Introduction:
A groundbreaking study challenges the belief that evolution is completely incompatible. The researchers found that the evolutionary trajectory of the genome may be influenced by its evolutionary history, providing implications for synthetic genome design, antibiotic resistance confrontation, climate change mitigation, and personalized medicine.
Key Facts:
The researchers challenged the inadmissibility of evolution and proposed the idea that evolution was influenced by genomic history.
The study has provided practical applications for various fields by understanding the interaction between genes.
Potential benefits include novel genome designs, targeted antibiotic resistance**, climate change solutions, and improved personalized medicine.

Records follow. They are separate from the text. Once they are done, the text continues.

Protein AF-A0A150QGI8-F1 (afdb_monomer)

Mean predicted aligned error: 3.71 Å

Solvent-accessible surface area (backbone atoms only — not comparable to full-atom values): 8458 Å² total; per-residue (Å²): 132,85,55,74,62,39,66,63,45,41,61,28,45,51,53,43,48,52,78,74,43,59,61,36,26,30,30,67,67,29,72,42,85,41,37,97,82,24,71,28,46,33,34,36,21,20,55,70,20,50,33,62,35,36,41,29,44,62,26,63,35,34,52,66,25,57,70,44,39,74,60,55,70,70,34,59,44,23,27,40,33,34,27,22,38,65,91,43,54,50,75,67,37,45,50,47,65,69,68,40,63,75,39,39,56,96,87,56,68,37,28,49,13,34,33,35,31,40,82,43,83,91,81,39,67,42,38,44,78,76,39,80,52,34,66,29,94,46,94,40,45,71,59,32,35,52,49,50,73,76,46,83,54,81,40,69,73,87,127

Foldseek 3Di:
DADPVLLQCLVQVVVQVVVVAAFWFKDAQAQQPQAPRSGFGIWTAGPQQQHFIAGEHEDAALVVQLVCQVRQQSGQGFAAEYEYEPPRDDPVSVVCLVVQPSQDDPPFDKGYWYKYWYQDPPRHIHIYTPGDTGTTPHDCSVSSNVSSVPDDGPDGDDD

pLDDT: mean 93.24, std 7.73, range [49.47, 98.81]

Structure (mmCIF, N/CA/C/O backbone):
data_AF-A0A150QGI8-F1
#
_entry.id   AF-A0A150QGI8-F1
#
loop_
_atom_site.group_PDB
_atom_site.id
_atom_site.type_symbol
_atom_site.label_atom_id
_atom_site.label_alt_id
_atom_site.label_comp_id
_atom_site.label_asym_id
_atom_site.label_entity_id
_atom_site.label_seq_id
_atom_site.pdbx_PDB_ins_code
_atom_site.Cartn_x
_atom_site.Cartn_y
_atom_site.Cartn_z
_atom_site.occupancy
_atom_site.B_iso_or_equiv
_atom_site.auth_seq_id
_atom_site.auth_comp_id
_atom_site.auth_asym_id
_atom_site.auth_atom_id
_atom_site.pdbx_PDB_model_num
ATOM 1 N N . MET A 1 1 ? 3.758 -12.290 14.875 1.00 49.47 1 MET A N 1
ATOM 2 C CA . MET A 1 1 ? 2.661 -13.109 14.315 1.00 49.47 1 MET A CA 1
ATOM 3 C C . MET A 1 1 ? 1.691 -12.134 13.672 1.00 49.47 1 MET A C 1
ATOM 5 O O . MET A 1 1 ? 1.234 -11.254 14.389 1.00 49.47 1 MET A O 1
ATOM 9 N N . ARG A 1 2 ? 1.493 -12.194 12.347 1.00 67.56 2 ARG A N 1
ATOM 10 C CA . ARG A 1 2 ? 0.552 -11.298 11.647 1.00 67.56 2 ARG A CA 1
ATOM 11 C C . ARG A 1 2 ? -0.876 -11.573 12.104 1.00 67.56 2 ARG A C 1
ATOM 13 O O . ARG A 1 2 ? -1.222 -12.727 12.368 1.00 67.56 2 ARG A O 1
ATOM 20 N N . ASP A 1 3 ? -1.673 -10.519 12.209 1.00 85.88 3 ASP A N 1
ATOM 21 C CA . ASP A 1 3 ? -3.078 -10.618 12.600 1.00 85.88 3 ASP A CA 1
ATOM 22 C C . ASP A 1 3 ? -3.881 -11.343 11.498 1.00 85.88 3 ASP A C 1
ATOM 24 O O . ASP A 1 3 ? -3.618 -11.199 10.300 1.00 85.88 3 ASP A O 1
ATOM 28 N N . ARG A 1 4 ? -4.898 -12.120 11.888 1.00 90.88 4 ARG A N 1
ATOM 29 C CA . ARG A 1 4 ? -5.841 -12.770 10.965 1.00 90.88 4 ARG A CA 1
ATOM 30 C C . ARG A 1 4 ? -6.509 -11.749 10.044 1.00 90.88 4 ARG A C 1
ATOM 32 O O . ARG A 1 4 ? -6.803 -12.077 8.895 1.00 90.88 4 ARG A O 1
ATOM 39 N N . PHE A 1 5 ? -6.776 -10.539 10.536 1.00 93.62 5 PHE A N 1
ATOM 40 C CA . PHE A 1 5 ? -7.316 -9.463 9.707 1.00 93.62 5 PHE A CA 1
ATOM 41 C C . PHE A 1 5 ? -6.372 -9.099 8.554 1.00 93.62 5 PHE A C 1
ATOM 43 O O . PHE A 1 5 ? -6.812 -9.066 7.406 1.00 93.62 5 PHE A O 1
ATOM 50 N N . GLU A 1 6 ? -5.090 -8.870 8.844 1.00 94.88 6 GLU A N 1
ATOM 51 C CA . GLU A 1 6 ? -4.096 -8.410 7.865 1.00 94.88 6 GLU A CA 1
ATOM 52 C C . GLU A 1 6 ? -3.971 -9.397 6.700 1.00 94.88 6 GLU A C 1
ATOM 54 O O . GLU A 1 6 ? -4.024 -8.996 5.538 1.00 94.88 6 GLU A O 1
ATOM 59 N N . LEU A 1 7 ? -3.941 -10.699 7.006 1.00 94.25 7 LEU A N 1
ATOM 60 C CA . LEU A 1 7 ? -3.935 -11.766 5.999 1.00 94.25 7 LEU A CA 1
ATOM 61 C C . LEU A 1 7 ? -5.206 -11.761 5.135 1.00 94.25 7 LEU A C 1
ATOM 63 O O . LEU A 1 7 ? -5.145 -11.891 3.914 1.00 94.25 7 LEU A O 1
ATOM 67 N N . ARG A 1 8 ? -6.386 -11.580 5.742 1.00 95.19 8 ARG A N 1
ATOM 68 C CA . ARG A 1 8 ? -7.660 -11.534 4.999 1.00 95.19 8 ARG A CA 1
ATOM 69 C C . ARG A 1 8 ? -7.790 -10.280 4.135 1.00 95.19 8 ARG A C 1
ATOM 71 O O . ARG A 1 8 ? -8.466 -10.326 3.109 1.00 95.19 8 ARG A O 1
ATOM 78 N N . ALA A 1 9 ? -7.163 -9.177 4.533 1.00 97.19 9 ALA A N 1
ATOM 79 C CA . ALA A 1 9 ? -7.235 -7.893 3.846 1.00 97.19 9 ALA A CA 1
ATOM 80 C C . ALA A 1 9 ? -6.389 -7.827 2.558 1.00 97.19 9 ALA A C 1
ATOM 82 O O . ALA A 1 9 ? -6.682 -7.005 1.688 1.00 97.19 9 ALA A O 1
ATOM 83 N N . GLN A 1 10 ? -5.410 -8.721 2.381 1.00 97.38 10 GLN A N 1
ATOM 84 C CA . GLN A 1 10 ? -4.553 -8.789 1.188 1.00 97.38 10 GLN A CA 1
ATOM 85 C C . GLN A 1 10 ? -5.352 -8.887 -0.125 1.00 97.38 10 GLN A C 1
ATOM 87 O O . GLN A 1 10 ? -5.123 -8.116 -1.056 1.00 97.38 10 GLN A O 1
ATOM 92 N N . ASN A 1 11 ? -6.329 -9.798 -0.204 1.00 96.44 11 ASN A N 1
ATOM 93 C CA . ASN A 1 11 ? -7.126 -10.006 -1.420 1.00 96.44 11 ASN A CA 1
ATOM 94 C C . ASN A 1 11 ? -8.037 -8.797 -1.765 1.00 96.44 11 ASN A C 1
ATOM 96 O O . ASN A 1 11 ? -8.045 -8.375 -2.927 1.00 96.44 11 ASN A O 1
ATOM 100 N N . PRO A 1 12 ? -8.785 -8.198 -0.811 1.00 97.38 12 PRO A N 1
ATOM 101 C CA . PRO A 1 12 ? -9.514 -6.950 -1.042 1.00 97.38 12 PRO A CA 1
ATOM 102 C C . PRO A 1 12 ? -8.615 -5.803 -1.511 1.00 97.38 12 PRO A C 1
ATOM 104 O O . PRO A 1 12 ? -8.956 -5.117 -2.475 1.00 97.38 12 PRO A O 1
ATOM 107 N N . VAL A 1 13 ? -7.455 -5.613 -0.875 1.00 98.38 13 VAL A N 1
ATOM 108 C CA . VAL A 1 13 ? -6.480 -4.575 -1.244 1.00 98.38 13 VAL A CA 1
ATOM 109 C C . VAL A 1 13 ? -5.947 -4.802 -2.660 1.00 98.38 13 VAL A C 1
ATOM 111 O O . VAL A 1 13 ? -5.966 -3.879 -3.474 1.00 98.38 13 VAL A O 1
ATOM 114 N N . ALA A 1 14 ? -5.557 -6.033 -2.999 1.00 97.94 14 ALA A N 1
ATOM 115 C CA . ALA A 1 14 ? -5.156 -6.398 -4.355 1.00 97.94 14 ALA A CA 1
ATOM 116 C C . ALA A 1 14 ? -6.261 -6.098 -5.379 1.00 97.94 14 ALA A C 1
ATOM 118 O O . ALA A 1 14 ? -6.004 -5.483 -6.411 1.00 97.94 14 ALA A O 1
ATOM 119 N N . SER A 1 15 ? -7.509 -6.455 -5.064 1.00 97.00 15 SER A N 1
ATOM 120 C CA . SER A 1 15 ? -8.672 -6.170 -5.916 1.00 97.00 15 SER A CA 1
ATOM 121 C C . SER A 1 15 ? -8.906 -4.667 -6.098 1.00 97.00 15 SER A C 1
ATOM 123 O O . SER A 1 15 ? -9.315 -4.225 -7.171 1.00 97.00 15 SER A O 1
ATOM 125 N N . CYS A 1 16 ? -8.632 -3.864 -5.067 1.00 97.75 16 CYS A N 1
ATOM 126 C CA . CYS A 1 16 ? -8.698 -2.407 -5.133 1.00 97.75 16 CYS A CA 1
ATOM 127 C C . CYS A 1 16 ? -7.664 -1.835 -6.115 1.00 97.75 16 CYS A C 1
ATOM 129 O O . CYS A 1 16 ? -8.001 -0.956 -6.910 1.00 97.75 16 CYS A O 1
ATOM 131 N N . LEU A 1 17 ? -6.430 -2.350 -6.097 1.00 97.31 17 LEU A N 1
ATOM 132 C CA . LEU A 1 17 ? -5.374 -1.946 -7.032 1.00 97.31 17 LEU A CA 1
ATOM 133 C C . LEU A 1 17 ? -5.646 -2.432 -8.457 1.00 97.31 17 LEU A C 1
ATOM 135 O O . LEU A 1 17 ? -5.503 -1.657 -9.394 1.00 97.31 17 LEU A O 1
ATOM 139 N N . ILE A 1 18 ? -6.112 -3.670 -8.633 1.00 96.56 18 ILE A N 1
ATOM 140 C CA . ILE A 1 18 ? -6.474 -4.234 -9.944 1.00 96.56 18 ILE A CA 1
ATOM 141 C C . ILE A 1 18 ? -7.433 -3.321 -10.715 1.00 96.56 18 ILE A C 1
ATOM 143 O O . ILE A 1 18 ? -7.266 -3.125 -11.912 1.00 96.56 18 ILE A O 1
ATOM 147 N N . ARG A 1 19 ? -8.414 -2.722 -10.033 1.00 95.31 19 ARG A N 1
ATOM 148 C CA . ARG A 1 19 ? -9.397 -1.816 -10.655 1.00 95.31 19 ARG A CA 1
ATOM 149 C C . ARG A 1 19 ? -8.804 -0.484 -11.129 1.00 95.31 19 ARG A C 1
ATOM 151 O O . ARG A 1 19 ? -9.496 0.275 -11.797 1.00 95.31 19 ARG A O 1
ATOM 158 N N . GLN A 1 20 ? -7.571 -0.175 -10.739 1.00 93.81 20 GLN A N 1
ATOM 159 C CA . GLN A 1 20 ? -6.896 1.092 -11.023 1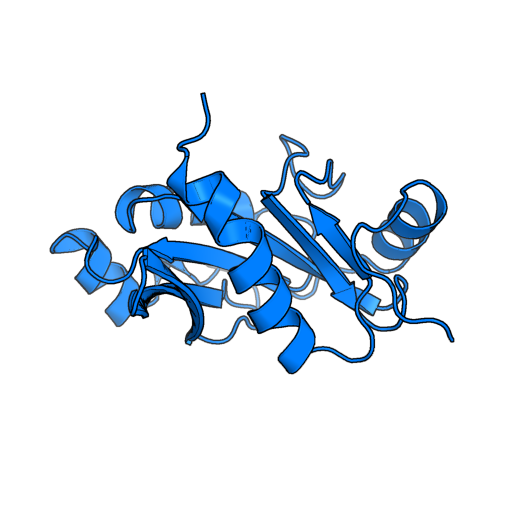.00 93.81 20 GLN A CA 1
ATOM 160 C C . GLN A 1 20 ? -5.714 0.944 -11.985 1.00 93.81 20 GLN A C 1
ATOM 162 O O . GLN A 1 20 ? -5.259 1.949 -12.526 1.00 93.81 20 GLN A O 1
ATOM 167 N N . LEU A 1 21 ? -5.206 -0.274 -12.170 1.00 95.12 21 LEU A N 1
ATOM 168 C CA . LEU A 1 21 ? -3.975 -0.560 -12.903 1.00 95.12 21 LEU A CA 1
ATOM 169 C C . LEU A 1 21 ? -4.262 -1.288 -14.219 1.00 95.12 21 LEU A C 1
ATOM 171 O O . LEU A 1 21 ? -5.296 -1.934 -14.389 1.00 95.12 21 LEU A O 1
ATOM 175 N N . ILE A 1 22 ? -3.327 -1.193 -15.157 1.00 93.44 22 ILE A N 1
ATOM 176 C CA . ILE A 1 22 ? -3.419 -1.782 -16.489 1.00 93.44 22 ILE A CA 1
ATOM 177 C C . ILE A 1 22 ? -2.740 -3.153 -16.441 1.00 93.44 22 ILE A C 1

**: University of Nottingham
A groundbreaking study has found that evolution is not as difficult as previously thought**, making it possible for scientists to explore which genes can be used to solve real-world problems, such as antibiotic resistance, disease, and climate change.
The study, published in the Proceedings of the National Academy of Sciences (PNAS), challenges long-held beliefs about the inadmissibility of evolution and finds that the evolutionary trajectory of the genome may be influenced by its evolutionary history, rather than by numerous factors and historical contingencies.

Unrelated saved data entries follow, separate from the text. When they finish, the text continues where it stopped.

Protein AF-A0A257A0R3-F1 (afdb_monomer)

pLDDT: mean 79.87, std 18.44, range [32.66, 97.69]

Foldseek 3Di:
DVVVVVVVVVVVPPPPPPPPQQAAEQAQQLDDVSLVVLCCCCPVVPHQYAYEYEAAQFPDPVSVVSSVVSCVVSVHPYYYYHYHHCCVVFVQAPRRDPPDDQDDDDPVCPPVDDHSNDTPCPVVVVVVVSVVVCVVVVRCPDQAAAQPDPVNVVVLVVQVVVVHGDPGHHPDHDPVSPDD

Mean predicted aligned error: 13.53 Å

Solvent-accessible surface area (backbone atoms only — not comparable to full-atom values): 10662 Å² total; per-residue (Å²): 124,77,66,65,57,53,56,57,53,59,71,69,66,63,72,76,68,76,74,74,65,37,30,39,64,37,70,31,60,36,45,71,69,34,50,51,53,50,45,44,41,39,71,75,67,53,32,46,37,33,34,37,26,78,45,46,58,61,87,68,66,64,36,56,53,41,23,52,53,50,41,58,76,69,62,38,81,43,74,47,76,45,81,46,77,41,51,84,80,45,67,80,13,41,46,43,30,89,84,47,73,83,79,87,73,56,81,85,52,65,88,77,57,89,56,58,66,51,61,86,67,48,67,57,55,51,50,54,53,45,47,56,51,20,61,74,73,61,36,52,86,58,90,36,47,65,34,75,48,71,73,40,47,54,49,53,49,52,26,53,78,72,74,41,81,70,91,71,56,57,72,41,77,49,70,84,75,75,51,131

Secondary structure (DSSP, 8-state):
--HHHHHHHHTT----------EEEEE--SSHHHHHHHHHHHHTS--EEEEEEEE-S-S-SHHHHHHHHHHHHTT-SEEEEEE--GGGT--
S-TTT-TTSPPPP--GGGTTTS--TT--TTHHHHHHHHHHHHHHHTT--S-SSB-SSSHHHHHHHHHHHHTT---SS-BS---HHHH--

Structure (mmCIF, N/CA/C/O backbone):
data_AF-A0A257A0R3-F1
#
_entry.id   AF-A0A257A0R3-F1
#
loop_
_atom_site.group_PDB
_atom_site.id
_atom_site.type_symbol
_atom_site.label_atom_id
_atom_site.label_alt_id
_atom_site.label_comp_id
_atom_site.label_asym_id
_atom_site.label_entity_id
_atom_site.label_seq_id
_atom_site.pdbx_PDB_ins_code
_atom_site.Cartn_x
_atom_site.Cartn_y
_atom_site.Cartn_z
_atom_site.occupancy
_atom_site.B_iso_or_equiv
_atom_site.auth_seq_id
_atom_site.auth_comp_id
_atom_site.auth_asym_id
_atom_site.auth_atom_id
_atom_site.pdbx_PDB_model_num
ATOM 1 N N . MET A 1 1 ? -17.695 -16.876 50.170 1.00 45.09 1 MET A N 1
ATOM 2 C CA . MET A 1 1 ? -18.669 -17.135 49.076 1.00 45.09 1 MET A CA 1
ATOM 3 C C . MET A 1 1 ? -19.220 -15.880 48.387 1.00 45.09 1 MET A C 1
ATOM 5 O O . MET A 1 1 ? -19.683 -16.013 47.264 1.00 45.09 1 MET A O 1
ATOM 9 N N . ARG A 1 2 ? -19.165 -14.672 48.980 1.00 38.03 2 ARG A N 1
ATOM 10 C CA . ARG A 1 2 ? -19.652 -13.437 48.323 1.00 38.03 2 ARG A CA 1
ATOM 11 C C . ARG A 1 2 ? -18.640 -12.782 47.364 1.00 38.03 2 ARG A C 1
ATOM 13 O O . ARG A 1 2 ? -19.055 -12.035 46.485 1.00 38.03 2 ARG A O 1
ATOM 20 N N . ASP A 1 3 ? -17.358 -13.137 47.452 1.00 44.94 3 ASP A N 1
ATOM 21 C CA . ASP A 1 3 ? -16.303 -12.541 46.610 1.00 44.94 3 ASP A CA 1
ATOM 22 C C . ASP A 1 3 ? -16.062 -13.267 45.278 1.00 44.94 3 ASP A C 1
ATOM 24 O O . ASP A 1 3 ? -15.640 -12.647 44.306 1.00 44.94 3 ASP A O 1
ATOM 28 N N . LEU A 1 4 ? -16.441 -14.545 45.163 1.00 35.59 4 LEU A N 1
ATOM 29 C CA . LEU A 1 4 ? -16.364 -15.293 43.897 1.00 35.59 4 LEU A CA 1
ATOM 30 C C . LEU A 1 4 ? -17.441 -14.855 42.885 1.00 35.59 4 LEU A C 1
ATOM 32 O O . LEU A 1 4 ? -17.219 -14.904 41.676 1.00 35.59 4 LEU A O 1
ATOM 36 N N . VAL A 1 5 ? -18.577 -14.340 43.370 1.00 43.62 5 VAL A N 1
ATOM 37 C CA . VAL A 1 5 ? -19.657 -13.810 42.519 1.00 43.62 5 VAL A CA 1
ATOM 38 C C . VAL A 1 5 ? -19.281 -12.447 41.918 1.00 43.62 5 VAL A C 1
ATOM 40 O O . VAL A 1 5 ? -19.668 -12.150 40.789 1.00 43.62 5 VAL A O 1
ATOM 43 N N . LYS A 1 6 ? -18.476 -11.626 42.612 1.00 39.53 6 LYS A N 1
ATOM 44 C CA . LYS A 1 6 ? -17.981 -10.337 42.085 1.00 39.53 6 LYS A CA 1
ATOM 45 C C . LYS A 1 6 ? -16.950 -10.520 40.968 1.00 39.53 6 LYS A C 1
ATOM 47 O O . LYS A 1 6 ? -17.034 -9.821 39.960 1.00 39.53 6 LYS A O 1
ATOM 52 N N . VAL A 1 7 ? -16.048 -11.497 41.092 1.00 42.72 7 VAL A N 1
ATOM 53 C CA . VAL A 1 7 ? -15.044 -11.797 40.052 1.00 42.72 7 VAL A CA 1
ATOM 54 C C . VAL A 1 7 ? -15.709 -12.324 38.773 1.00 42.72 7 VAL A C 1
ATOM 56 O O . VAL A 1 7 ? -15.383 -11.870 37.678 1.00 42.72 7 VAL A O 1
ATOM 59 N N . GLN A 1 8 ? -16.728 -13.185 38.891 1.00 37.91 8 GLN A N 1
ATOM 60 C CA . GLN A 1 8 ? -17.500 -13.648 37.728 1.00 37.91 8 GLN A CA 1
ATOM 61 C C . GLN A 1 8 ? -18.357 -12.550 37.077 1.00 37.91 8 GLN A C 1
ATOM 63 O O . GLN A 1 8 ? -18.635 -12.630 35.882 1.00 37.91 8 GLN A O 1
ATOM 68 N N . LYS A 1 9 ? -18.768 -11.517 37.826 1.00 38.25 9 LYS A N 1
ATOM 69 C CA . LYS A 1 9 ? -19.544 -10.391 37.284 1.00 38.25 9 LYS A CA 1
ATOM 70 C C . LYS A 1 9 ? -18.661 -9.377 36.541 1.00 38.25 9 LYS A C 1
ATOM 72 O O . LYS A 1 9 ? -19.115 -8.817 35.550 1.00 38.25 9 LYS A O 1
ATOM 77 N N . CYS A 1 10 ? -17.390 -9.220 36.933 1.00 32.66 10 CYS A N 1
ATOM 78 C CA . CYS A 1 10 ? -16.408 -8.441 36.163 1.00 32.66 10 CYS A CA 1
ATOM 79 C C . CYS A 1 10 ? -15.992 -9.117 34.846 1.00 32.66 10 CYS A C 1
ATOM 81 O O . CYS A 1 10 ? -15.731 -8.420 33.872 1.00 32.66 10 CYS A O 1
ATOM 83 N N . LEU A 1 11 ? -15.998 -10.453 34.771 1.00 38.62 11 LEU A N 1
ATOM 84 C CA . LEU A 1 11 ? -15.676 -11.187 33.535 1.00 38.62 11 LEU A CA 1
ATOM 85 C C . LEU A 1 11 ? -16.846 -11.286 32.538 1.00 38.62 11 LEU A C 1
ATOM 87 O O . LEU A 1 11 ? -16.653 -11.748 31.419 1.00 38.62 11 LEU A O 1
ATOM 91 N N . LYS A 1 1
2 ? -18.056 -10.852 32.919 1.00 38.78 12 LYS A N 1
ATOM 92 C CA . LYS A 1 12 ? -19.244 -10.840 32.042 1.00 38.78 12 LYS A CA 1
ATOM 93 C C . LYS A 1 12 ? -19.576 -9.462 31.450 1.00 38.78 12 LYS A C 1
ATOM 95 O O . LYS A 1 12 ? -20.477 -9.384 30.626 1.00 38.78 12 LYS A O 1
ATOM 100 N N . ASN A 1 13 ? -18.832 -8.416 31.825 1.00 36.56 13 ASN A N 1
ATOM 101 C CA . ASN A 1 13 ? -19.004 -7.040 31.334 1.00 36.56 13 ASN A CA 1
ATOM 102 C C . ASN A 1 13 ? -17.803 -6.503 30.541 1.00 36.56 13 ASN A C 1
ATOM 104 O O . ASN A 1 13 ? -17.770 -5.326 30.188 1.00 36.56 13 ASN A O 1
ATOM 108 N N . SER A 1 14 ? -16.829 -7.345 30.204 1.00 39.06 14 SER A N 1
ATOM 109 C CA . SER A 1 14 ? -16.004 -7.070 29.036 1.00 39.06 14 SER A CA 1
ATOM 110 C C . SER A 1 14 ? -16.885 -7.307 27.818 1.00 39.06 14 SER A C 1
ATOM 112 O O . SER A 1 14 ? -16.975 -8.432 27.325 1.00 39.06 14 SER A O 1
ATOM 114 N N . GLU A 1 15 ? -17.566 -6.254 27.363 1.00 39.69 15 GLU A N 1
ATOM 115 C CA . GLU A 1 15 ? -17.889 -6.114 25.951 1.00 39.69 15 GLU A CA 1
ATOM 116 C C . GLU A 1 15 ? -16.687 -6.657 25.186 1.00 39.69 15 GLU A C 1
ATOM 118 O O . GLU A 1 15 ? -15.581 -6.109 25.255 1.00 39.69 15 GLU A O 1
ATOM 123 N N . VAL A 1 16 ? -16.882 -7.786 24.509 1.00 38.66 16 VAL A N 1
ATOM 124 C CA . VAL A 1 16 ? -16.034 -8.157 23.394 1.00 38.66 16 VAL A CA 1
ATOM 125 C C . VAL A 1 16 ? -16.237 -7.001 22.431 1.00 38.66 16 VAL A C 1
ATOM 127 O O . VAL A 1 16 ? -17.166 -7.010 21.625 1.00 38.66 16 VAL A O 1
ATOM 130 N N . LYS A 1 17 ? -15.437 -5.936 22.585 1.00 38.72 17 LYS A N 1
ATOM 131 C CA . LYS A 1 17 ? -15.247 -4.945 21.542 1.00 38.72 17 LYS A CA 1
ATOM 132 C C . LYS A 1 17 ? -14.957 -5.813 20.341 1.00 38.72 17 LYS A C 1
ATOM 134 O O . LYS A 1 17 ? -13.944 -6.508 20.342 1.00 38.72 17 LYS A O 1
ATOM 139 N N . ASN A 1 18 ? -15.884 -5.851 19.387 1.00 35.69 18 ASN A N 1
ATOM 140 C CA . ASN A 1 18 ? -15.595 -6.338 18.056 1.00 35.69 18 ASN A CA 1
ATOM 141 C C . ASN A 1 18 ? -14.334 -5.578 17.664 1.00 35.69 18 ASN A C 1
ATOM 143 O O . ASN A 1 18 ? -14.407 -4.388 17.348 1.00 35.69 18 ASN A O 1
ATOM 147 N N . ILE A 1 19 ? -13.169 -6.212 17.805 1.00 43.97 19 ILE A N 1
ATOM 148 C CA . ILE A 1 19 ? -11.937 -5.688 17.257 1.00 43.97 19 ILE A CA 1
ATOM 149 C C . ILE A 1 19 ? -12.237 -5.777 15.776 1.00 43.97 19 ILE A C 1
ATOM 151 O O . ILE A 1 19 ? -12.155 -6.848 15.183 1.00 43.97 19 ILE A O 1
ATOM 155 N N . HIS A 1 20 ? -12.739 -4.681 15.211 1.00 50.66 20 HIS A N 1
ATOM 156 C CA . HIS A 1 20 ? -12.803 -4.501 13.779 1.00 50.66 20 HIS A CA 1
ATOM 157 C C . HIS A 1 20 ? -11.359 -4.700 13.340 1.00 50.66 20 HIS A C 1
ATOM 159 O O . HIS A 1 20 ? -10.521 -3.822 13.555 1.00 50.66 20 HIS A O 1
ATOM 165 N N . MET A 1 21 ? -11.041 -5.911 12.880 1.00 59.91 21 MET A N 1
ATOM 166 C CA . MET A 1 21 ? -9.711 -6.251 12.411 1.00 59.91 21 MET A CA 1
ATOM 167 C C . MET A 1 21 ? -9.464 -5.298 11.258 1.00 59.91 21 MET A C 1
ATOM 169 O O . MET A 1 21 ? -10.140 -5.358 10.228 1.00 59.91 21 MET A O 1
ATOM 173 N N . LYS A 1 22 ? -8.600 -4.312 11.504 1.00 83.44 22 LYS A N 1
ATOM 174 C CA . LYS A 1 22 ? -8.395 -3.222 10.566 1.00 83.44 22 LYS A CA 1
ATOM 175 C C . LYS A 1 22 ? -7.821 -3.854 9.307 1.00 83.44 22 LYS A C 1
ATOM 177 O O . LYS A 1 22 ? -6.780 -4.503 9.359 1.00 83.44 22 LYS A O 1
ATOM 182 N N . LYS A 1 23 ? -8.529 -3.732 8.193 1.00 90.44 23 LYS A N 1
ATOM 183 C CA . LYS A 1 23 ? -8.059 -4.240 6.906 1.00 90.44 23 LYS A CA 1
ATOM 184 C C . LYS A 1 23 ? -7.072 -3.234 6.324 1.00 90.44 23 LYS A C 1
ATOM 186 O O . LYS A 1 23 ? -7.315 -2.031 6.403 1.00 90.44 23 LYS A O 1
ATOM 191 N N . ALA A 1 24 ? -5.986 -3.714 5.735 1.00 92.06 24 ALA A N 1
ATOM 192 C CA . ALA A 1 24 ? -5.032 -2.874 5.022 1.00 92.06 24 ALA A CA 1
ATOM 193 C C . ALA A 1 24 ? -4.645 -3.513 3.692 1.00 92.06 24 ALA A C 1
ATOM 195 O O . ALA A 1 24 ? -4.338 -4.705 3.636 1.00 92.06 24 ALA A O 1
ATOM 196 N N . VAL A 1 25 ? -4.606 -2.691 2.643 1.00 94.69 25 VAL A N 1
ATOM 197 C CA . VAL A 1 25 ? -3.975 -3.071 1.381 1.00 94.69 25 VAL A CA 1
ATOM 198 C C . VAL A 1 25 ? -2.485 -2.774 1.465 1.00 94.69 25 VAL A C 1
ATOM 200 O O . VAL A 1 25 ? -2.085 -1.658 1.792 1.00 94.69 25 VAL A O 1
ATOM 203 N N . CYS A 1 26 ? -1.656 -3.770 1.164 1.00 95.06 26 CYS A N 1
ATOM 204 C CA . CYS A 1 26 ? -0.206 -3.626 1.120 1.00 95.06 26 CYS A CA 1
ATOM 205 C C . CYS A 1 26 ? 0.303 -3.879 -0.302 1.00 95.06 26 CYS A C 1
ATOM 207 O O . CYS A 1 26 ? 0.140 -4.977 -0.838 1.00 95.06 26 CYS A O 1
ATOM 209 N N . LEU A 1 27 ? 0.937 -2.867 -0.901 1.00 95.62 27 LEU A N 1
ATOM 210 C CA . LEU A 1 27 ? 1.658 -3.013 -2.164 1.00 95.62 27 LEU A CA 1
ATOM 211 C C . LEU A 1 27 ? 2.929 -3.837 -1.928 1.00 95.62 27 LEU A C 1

The study was led by Professor James McKinney and Dr Alan Biven from the School of Life Sciences at the University of Nottingham and Dr Maria Rosa Domingo-Sanans from Nottingham Trent University.
The significance of this study is no less revolutionary," said Professor McKinney, lead author of the study, "By demonstrating that evolution is not as random as we once thought, we have opened a door of possibilities for synthetic biology, medicine and environmental science." ”
The team analyzed the pangenome – a complete set of all genes within a given species – to answer a key question: is evolution possible, or is the evolution path of the genome dependent on its history and therefore not today.
Using a machine learning method called random forest, combined with a dataset of 2,500 complete genomes from a single bacterial species, the team conducted hundreds of thousands of hours of computer processing to solve the problem.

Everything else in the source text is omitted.